● WHAT IS BEING ASKED
What you return must be an exact copy of the lines in the listing below between the line holding "ATOM 177 C C" and the line holding "ATOM 219 C C", inclusive, and nothing more.

● RECORDS FOR THIS TASK
····················

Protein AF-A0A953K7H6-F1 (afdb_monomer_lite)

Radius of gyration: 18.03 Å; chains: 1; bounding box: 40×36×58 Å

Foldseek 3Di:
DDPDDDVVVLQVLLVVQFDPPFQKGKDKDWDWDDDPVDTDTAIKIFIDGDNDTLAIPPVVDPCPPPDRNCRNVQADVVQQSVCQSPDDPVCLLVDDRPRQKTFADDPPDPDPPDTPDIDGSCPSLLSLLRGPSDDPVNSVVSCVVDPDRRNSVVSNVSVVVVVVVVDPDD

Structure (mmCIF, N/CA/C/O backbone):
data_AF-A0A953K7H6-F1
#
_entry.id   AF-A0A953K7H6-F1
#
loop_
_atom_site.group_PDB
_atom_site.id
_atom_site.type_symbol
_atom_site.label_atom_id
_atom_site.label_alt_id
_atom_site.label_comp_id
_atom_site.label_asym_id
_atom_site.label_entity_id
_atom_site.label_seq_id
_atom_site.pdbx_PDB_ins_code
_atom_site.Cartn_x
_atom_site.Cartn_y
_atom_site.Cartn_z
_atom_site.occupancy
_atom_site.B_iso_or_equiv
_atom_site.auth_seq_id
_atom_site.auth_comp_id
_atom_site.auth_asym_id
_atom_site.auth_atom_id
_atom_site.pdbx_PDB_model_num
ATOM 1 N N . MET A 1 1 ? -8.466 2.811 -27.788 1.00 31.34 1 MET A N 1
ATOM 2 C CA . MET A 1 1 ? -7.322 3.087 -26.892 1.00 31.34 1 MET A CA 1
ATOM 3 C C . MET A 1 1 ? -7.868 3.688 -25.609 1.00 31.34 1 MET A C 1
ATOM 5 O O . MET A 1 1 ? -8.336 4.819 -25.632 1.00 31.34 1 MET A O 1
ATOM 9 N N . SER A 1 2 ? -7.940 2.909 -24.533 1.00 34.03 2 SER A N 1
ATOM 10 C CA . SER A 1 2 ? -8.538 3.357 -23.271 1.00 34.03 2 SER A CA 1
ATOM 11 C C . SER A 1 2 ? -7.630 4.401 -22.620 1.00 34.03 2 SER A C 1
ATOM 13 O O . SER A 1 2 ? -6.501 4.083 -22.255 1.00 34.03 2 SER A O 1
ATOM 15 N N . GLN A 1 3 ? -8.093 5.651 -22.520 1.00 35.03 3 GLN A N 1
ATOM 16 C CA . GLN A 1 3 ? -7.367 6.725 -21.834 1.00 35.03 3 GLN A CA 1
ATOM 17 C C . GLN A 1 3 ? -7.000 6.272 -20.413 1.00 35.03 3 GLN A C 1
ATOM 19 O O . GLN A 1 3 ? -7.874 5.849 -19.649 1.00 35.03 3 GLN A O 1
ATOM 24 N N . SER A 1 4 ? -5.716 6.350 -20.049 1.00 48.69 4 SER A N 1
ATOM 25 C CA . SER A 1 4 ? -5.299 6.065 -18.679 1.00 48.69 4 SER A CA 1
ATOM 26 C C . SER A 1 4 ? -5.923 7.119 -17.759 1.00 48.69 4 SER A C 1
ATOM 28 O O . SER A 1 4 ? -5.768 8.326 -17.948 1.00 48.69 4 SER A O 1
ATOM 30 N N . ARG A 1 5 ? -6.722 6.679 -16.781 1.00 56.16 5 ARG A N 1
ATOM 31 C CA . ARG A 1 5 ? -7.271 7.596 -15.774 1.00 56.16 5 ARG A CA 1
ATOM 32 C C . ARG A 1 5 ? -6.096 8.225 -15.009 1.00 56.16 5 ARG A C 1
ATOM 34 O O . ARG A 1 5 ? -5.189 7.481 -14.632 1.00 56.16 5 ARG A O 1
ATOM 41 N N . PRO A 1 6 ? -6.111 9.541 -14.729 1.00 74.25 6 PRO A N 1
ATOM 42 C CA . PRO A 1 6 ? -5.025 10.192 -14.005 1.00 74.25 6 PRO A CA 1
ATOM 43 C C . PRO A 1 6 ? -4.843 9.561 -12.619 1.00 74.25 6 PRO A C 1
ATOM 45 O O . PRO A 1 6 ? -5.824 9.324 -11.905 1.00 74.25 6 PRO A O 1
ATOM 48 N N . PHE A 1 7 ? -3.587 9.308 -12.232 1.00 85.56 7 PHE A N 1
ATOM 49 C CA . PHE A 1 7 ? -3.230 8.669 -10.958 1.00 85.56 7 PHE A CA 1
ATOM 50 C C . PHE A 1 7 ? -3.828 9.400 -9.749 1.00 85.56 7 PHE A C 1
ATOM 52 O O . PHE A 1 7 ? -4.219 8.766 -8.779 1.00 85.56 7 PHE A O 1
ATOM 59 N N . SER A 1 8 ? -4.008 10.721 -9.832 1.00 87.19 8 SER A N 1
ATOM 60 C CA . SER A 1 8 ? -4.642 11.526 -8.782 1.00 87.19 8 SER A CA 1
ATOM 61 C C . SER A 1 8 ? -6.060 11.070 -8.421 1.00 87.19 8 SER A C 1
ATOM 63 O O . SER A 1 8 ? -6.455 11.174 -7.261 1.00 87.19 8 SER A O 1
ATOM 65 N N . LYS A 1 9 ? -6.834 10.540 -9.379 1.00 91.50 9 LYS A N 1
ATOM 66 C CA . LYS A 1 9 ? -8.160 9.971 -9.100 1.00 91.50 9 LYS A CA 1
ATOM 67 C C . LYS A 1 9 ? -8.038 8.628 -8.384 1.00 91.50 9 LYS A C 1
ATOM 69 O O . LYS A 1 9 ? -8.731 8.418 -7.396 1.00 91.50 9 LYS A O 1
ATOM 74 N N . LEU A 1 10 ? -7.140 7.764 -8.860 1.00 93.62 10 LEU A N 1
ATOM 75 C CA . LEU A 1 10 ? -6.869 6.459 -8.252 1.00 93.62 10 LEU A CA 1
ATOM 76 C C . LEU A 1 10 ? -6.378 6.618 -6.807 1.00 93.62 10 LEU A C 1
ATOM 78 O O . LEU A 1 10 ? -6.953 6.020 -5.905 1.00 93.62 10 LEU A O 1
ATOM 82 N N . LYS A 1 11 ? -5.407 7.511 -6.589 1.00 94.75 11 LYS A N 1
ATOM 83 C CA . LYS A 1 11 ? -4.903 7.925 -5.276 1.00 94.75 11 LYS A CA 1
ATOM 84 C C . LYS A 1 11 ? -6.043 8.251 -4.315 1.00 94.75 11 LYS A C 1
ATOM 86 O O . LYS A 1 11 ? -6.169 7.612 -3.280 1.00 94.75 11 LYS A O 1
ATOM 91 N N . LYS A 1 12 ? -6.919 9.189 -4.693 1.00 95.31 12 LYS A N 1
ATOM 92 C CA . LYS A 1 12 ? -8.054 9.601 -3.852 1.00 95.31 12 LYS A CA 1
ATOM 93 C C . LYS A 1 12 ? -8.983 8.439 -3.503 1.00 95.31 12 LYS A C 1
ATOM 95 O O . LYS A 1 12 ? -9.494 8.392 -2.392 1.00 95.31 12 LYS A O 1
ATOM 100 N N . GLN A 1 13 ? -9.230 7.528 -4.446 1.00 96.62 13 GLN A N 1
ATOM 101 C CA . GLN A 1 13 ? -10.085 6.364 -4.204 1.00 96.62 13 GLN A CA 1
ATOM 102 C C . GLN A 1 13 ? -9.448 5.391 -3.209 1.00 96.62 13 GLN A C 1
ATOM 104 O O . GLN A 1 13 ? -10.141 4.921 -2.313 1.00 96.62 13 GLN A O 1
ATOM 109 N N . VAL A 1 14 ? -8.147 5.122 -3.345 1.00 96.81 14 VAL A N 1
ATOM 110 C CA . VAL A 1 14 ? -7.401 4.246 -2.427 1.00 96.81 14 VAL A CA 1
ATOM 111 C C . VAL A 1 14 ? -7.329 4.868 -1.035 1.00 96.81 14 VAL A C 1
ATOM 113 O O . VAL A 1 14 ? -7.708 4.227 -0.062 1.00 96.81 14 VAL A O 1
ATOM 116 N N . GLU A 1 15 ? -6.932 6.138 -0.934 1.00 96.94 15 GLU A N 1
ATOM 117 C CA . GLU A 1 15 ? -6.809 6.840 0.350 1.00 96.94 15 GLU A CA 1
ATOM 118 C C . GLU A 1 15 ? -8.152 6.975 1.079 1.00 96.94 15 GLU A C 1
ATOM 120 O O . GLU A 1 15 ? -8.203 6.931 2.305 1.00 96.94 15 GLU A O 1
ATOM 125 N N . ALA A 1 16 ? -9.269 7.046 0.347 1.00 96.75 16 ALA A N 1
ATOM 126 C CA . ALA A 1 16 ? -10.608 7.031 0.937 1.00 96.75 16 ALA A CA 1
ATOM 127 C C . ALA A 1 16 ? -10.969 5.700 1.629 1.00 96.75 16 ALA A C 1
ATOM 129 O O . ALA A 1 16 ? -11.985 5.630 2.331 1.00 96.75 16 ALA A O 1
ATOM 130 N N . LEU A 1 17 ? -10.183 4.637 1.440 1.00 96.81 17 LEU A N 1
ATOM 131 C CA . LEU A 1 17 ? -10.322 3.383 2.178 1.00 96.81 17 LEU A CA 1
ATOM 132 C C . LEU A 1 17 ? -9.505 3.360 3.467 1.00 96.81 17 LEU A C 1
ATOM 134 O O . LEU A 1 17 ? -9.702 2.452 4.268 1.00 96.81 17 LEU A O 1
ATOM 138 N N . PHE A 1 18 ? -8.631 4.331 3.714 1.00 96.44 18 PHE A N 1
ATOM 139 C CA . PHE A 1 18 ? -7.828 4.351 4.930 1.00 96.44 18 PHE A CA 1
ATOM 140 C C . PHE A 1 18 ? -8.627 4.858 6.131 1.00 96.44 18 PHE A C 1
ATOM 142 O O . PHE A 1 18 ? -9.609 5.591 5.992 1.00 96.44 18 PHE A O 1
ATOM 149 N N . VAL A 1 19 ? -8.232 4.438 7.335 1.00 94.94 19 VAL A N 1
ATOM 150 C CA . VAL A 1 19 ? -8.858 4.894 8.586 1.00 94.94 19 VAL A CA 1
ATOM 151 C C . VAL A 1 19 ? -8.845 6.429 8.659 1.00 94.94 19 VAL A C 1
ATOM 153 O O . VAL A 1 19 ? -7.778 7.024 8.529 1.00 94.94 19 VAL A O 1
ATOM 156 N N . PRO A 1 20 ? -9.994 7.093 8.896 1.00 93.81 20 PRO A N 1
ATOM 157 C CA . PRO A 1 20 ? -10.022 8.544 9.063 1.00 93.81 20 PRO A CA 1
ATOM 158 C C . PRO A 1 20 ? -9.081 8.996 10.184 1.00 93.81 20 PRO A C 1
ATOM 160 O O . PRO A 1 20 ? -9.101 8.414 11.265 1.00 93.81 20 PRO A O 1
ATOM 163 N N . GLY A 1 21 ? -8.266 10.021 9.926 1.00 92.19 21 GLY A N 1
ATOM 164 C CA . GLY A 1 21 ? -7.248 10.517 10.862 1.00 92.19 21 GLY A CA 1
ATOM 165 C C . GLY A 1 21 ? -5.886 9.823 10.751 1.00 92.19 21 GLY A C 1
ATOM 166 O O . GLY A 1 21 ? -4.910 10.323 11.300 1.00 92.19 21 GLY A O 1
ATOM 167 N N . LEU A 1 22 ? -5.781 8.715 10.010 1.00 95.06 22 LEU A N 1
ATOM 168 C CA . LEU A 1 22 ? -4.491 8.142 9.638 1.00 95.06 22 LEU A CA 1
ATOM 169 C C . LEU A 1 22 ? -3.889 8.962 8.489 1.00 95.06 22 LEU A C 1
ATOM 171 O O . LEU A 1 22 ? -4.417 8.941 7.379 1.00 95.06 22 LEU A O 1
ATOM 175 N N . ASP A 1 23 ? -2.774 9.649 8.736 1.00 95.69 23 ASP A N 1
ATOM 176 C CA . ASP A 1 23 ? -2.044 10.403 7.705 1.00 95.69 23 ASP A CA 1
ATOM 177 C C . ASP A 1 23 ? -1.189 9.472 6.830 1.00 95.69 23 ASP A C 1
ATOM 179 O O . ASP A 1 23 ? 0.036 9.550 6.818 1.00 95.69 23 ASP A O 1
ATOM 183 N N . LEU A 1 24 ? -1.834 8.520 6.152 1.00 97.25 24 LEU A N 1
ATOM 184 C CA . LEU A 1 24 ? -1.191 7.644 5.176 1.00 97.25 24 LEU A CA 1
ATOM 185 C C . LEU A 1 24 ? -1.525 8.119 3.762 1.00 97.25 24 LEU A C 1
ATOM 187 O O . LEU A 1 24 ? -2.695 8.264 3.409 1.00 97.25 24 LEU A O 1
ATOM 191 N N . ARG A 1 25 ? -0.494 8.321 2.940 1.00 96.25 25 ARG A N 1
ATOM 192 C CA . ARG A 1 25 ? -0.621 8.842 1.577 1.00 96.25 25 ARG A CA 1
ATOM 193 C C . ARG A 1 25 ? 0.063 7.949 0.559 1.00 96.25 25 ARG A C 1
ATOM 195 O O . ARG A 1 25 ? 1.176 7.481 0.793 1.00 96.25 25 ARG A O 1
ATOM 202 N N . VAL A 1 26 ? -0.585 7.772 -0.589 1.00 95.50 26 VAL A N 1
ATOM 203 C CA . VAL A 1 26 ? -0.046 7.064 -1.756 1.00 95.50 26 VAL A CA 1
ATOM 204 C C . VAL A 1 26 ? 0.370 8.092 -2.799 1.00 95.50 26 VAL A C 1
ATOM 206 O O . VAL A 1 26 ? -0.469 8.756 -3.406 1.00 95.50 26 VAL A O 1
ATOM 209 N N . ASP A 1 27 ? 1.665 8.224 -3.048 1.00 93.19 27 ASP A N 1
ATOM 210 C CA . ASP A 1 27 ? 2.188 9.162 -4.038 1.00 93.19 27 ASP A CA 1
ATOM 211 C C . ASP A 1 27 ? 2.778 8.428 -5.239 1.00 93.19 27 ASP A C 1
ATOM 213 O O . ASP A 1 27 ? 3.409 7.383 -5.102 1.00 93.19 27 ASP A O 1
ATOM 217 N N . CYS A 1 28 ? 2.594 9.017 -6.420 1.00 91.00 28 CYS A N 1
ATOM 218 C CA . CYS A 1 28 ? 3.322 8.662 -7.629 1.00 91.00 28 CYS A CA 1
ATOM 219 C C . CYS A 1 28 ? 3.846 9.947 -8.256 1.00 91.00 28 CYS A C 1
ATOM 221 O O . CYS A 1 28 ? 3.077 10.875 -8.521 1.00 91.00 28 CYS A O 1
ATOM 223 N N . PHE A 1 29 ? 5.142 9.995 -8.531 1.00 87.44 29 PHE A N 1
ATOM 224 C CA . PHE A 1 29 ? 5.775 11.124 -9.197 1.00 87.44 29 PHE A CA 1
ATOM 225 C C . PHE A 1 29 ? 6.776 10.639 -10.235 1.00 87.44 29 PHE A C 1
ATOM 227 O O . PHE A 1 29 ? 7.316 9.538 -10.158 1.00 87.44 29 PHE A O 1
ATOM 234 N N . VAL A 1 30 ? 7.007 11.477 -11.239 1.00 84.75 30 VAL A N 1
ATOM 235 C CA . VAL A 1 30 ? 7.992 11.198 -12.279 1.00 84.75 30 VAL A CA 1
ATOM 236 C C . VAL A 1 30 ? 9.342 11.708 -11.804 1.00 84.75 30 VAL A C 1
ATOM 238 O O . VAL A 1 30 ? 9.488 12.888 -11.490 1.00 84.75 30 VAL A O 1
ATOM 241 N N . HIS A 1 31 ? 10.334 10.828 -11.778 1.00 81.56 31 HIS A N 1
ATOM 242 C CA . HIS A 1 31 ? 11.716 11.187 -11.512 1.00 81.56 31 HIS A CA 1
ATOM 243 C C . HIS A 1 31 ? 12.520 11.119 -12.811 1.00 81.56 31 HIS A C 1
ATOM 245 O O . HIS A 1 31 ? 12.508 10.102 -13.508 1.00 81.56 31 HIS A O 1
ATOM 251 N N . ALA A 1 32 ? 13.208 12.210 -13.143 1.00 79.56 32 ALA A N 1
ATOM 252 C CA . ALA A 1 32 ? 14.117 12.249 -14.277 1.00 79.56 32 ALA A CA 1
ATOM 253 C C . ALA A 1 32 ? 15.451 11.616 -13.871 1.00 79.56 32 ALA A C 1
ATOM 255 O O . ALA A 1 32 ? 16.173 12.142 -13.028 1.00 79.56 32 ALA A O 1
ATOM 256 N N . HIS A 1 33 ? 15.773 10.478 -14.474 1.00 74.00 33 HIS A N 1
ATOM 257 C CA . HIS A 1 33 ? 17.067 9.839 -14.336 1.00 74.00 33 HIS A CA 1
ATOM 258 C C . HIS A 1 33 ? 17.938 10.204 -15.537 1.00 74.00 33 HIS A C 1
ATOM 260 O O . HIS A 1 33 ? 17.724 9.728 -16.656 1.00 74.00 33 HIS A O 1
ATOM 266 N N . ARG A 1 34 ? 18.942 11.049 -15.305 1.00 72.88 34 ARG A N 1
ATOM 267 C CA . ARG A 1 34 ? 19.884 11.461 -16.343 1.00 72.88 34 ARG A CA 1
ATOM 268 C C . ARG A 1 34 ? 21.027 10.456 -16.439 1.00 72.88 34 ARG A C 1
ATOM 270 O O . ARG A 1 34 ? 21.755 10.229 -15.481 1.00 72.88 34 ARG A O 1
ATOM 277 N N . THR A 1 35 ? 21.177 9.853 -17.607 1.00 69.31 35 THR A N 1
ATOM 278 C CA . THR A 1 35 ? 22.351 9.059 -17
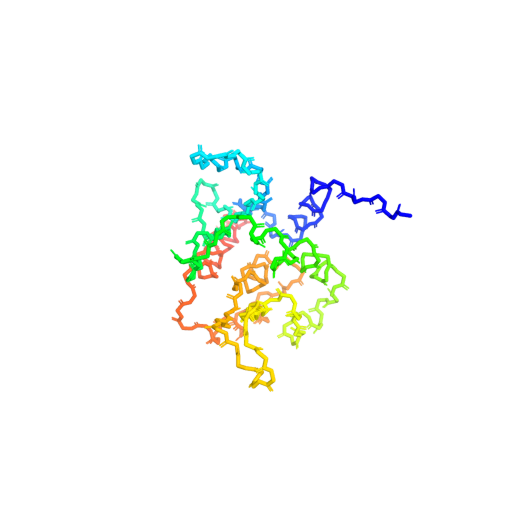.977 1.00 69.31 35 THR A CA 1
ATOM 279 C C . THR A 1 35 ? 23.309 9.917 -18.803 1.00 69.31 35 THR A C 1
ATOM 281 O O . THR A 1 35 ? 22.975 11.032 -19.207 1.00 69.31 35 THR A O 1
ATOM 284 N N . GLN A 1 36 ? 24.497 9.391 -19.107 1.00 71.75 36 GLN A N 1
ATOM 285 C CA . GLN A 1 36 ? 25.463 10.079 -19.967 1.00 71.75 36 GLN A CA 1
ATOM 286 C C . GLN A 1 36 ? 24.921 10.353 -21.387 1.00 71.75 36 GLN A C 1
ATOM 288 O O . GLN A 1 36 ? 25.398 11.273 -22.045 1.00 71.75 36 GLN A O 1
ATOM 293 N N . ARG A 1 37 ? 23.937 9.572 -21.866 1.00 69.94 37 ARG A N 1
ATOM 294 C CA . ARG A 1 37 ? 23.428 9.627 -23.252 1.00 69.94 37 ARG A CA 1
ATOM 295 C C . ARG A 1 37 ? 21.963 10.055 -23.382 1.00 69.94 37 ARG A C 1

····················

● REPLY
ATOM 177 C C . ASP A 1 23 ? -1.189 9.472 6.830 1.00 95.69 23 ASP A C 1
ATOM 179 O O . ASP A 1 23 ? 0.036 9.550 6.818 1.00 95.69 23 ASP A O 1
ATOM 183 N N . LEU A 1 24 ? -1.834 8.520 6.152 1.00 97.25 24 LEU A N 1
ATOM 184 C CA . LEU A 1 24 ? -1.191 7.644 5.176 1.00 97.25 24 LEU A CA 1
ATOM 185 C C . LEU A 1 24 ? -1.525 8.119 3.762 1.00 97.25 24 LEU A C 1
ATOM 187 O O . LEU A 1 24 ? -2.695 8.264 3.409 1.00 97.25 24 LEU A O 1
ATOM 191 N N . ARG A 1 25 ? -0.494 8.321 2.940 1.00 96.25 25 ARG A N 1
ATOM 192 C CA . ARG A 1 25 ? -0.621 8.842 1.577 1.00 96.25 25 ARG A CA 1
ATOM 193 C C . ARG A 1 25 ? 0.063 7.949 0.559 1.00 96.25 25 ARG A C 1
ATOM 195 O O . ARG A 1 25 ? 1.176 7.481 0.793 1.00 96.25 25 ARG A O 1
ATOM 202 N N . VAL A 1 26 ? -0.585 7.772 -0.589 1.00 95.50 26 VAL A N 1
ATOM 203 C CA . VAL A 1 26 ? -0.046 7.064 -1.756 1.00 95.50 26 VAL A CA 1
ATOM 204 C C . VAL A 1 26 ? 0.370 8.092 -2.799 1.00 95.50 26 VAL A C 1
ATOM 206 O O . VAL A 1 26 ? -0.469 8.756 -3.406 1.00 95.50 26 VAL A O 1
ATOM 209 N N . ASP A 1 27 ? 1.665 8.224 -3.048 1.00 93.19 27 ASP A N 1
ATOM 210 C CA . ASP A 1 27 ? 2.188 9.162 -4.038 1.00 93.19 27 ASP A CA 1
ATOM 211 C C . ASP A 1 27 ? 2.778 8.428 -5.239 1.00 93.19 27 ASP A C 1
ATOM 213 O O . ASP A 1 27 ? 3.409 7.383 -5.102 1.00 93.19 27 ASP A O 1
ATOM 217 N N . CYS A 1 28 ? 2.594 9.017 -6.420 1.00 91.00 28 CYS A N 1
ATOM 218 C CA . CYS A 1 28 ? 3.322 8.662 -7.629 1.00 91.00 28 CYS A CA 1
ATOM 219 C C . CYS A 1 28 ? 3.846 9.947 -8.256 1.00 91.00 28 CYS A C 1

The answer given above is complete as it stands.